(ASSIGNED TASK): For the word "thaliana", return each line of the data in which it occurs.

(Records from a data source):
------------------------

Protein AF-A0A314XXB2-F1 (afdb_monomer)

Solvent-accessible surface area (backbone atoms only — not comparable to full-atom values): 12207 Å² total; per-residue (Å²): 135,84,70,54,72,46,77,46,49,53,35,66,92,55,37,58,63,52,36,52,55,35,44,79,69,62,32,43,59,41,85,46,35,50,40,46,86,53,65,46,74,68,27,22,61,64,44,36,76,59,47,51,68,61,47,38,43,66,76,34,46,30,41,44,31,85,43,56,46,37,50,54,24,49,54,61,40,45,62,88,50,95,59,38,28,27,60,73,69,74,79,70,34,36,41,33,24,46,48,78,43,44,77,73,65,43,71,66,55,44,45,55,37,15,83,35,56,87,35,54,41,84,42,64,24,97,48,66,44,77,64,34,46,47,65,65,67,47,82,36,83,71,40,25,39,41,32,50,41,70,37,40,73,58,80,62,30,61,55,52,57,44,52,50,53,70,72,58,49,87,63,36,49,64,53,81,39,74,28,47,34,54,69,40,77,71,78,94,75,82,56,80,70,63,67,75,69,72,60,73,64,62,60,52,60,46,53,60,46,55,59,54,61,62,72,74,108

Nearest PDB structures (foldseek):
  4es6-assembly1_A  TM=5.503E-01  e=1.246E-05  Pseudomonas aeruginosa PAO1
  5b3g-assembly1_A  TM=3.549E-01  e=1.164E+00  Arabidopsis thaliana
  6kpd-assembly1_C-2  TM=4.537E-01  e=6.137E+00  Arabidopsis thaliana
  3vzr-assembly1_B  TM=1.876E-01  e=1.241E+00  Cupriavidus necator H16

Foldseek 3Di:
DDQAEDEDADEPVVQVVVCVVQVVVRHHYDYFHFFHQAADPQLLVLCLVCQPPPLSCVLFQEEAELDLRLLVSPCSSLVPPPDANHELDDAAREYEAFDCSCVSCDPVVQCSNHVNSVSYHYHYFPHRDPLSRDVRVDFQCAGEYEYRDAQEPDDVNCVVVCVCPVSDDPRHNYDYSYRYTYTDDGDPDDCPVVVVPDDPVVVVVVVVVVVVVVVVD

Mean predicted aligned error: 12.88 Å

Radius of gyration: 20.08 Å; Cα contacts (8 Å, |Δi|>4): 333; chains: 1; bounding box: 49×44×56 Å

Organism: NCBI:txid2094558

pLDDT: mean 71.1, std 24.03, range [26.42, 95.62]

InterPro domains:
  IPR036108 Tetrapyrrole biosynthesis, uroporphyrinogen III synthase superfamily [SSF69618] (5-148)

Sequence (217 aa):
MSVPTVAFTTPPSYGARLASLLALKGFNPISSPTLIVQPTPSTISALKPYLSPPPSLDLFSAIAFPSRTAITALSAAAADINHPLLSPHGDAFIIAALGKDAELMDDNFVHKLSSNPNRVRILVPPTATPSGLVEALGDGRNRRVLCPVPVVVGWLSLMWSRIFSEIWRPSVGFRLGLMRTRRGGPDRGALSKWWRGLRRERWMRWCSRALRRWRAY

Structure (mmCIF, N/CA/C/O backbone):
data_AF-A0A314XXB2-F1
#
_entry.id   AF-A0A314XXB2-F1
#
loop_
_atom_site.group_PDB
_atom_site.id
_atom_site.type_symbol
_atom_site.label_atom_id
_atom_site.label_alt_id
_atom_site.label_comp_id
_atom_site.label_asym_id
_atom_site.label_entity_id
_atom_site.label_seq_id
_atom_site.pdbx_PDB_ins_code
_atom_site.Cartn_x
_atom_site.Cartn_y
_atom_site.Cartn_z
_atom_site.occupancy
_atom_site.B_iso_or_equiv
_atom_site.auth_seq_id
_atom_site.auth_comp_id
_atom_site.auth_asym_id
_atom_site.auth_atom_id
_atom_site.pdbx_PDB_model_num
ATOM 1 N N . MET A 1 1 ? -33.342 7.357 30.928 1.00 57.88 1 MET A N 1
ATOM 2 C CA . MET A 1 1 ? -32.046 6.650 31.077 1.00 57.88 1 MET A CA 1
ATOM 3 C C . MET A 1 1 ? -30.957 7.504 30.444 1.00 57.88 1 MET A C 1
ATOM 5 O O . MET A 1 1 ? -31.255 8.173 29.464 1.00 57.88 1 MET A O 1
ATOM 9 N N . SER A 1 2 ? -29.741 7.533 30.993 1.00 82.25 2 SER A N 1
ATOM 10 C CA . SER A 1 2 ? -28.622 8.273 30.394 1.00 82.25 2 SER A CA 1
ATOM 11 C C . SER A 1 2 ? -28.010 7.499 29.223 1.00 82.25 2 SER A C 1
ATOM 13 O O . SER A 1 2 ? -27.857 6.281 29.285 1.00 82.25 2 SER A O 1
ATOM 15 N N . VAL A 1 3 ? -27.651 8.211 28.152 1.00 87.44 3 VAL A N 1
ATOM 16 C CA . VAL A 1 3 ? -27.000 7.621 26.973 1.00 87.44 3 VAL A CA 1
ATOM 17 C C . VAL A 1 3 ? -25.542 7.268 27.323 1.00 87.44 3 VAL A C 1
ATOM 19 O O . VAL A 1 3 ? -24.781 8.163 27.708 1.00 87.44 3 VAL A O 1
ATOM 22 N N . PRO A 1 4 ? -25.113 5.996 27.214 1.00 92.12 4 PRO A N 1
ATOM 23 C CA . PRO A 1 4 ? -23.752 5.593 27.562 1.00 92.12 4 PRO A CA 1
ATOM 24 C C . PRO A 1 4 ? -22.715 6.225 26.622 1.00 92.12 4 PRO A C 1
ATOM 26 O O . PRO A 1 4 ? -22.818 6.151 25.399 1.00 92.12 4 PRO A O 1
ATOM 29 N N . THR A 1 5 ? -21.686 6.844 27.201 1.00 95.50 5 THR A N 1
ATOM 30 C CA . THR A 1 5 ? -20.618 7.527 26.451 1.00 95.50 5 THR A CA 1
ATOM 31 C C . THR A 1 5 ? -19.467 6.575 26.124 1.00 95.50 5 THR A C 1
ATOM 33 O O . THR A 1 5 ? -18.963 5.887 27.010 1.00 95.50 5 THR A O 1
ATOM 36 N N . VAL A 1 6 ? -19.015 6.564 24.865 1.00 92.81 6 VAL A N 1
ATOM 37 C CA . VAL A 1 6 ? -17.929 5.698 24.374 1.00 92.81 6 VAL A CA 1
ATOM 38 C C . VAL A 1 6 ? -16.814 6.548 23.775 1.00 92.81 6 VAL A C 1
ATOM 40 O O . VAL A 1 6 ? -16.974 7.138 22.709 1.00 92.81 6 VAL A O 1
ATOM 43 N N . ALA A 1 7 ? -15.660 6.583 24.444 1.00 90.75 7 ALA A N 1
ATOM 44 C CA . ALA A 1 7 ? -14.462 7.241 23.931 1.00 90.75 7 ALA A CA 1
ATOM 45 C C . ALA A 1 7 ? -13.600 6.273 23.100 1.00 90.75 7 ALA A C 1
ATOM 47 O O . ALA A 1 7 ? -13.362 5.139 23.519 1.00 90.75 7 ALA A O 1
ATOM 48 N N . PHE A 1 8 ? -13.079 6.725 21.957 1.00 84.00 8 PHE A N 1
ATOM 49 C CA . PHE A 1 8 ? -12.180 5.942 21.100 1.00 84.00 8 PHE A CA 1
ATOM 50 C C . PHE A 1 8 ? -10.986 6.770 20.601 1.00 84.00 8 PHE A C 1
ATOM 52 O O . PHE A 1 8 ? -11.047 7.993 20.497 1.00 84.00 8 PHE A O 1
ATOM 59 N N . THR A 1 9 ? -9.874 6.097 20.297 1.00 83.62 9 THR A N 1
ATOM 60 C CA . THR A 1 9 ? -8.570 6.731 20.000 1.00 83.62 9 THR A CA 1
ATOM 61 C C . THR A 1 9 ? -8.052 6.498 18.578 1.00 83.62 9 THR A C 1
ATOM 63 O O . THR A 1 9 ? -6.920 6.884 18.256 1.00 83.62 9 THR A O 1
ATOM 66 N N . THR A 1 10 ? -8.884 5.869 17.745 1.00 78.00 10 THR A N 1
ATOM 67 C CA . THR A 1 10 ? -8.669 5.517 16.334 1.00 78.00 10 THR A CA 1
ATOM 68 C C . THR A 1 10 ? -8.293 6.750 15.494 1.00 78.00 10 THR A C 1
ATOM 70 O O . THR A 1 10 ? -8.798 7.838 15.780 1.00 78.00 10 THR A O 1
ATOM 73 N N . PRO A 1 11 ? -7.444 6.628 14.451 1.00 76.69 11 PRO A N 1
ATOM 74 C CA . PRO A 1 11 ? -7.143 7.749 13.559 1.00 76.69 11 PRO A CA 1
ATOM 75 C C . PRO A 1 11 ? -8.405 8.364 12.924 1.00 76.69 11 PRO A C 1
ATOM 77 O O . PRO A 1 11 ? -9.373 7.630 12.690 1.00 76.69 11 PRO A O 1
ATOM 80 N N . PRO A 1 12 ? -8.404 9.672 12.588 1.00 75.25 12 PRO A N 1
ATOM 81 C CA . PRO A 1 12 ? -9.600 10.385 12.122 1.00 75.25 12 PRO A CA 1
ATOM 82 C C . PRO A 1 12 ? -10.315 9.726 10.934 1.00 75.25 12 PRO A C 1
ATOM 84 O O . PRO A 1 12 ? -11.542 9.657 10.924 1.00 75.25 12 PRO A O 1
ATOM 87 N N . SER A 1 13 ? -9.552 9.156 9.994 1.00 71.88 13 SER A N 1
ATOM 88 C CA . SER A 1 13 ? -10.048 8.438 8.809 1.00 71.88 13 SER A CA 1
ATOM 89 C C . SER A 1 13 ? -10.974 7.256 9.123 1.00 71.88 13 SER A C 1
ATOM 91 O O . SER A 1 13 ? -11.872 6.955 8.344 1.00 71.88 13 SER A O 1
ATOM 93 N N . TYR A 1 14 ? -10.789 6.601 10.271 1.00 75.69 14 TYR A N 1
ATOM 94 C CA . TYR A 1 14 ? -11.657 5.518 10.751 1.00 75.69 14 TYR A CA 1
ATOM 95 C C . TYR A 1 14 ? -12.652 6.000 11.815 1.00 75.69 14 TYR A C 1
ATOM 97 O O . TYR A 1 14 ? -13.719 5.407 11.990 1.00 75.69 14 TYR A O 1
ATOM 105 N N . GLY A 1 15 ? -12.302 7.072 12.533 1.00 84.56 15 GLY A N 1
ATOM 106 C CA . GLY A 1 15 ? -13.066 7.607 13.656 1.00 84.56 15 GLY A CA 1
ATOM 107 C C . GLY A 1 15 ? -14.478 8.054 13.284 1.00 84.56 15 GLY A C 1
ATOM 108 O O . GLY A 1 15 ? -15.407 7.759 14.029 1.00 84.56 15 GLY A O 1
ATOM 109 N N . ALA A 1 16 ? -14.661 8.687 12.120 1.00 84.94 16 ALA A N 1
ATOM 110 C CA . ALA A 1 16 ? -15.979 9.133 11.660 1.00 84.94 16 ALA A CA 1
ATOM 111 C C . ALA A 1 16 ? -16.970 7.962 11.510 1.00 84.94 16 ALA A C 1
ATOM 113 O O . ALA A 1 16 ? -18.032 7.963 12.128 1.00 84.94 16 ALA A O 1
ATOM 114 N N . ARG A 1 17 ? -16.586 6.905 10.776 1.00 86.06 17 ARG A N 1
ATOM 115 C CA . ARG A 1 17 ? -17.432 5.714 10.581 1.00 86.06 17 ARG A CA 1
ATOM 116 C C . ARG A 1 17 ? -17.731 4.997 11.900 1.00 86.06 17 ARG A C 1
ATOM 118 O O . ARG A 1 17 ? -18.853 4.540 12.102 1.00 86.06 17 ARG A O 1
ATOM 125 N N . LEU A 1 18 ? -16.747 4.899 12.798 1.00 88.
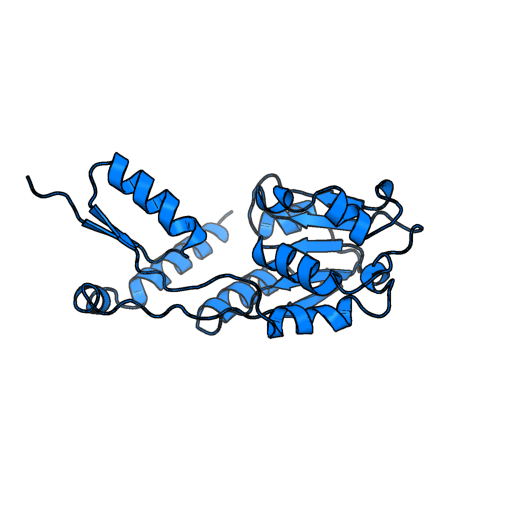56 18 LEU A N 1
ATOM 126 C CA . LEU A 1 18 ? -16.950 4.299 14.118 1.00 88.56 18 LEU A CA 1
ATOM 127 C C . LEU A 1 18 ? -17.919 5.130 14.975 1.00 88.56 18 LEU A C 1
ATOM 129 O O . LEU A 1 18 ? -18.797 4.552 15.608 1.00 88.56 18 LEU A O 1
ATOM 133 N N . ALA A 1 19 ? -17.813 6.462 14.953 1.00 90.94 19 ALA A N 1
ATOM 134 C CA . ALA A 1 19 ? -18.751 7.347 15.640 1.00 90.94 19 ALA A CA 1
ATOM 135 C C . ALA A 1 19 ? -20.186 7.163 15.126 1.00 90.94 19 ALA A C 1
ATOM 137 O O . ALA A 1 19 ? -21.090 6.974 15.936 1.00 90.94 19 ALA A O 1
ATOM 138 N N . SER A 1 20 ? -20.396 7.125 13.804 1.00 91.69 20 SER A N 1
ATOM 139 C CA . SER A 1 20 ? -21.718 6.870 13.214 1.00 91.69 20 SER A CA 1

------------------------

(RESPONSE TO THIS TASK):
  5b3g-assembly1_A  TM=3.549E-01  e=1.164E+00  Arabidopsis thaliana
  6kpd-assembly1_C-2  TM=4.537E-01  e=6.137E+00  Arabidopsis thaliana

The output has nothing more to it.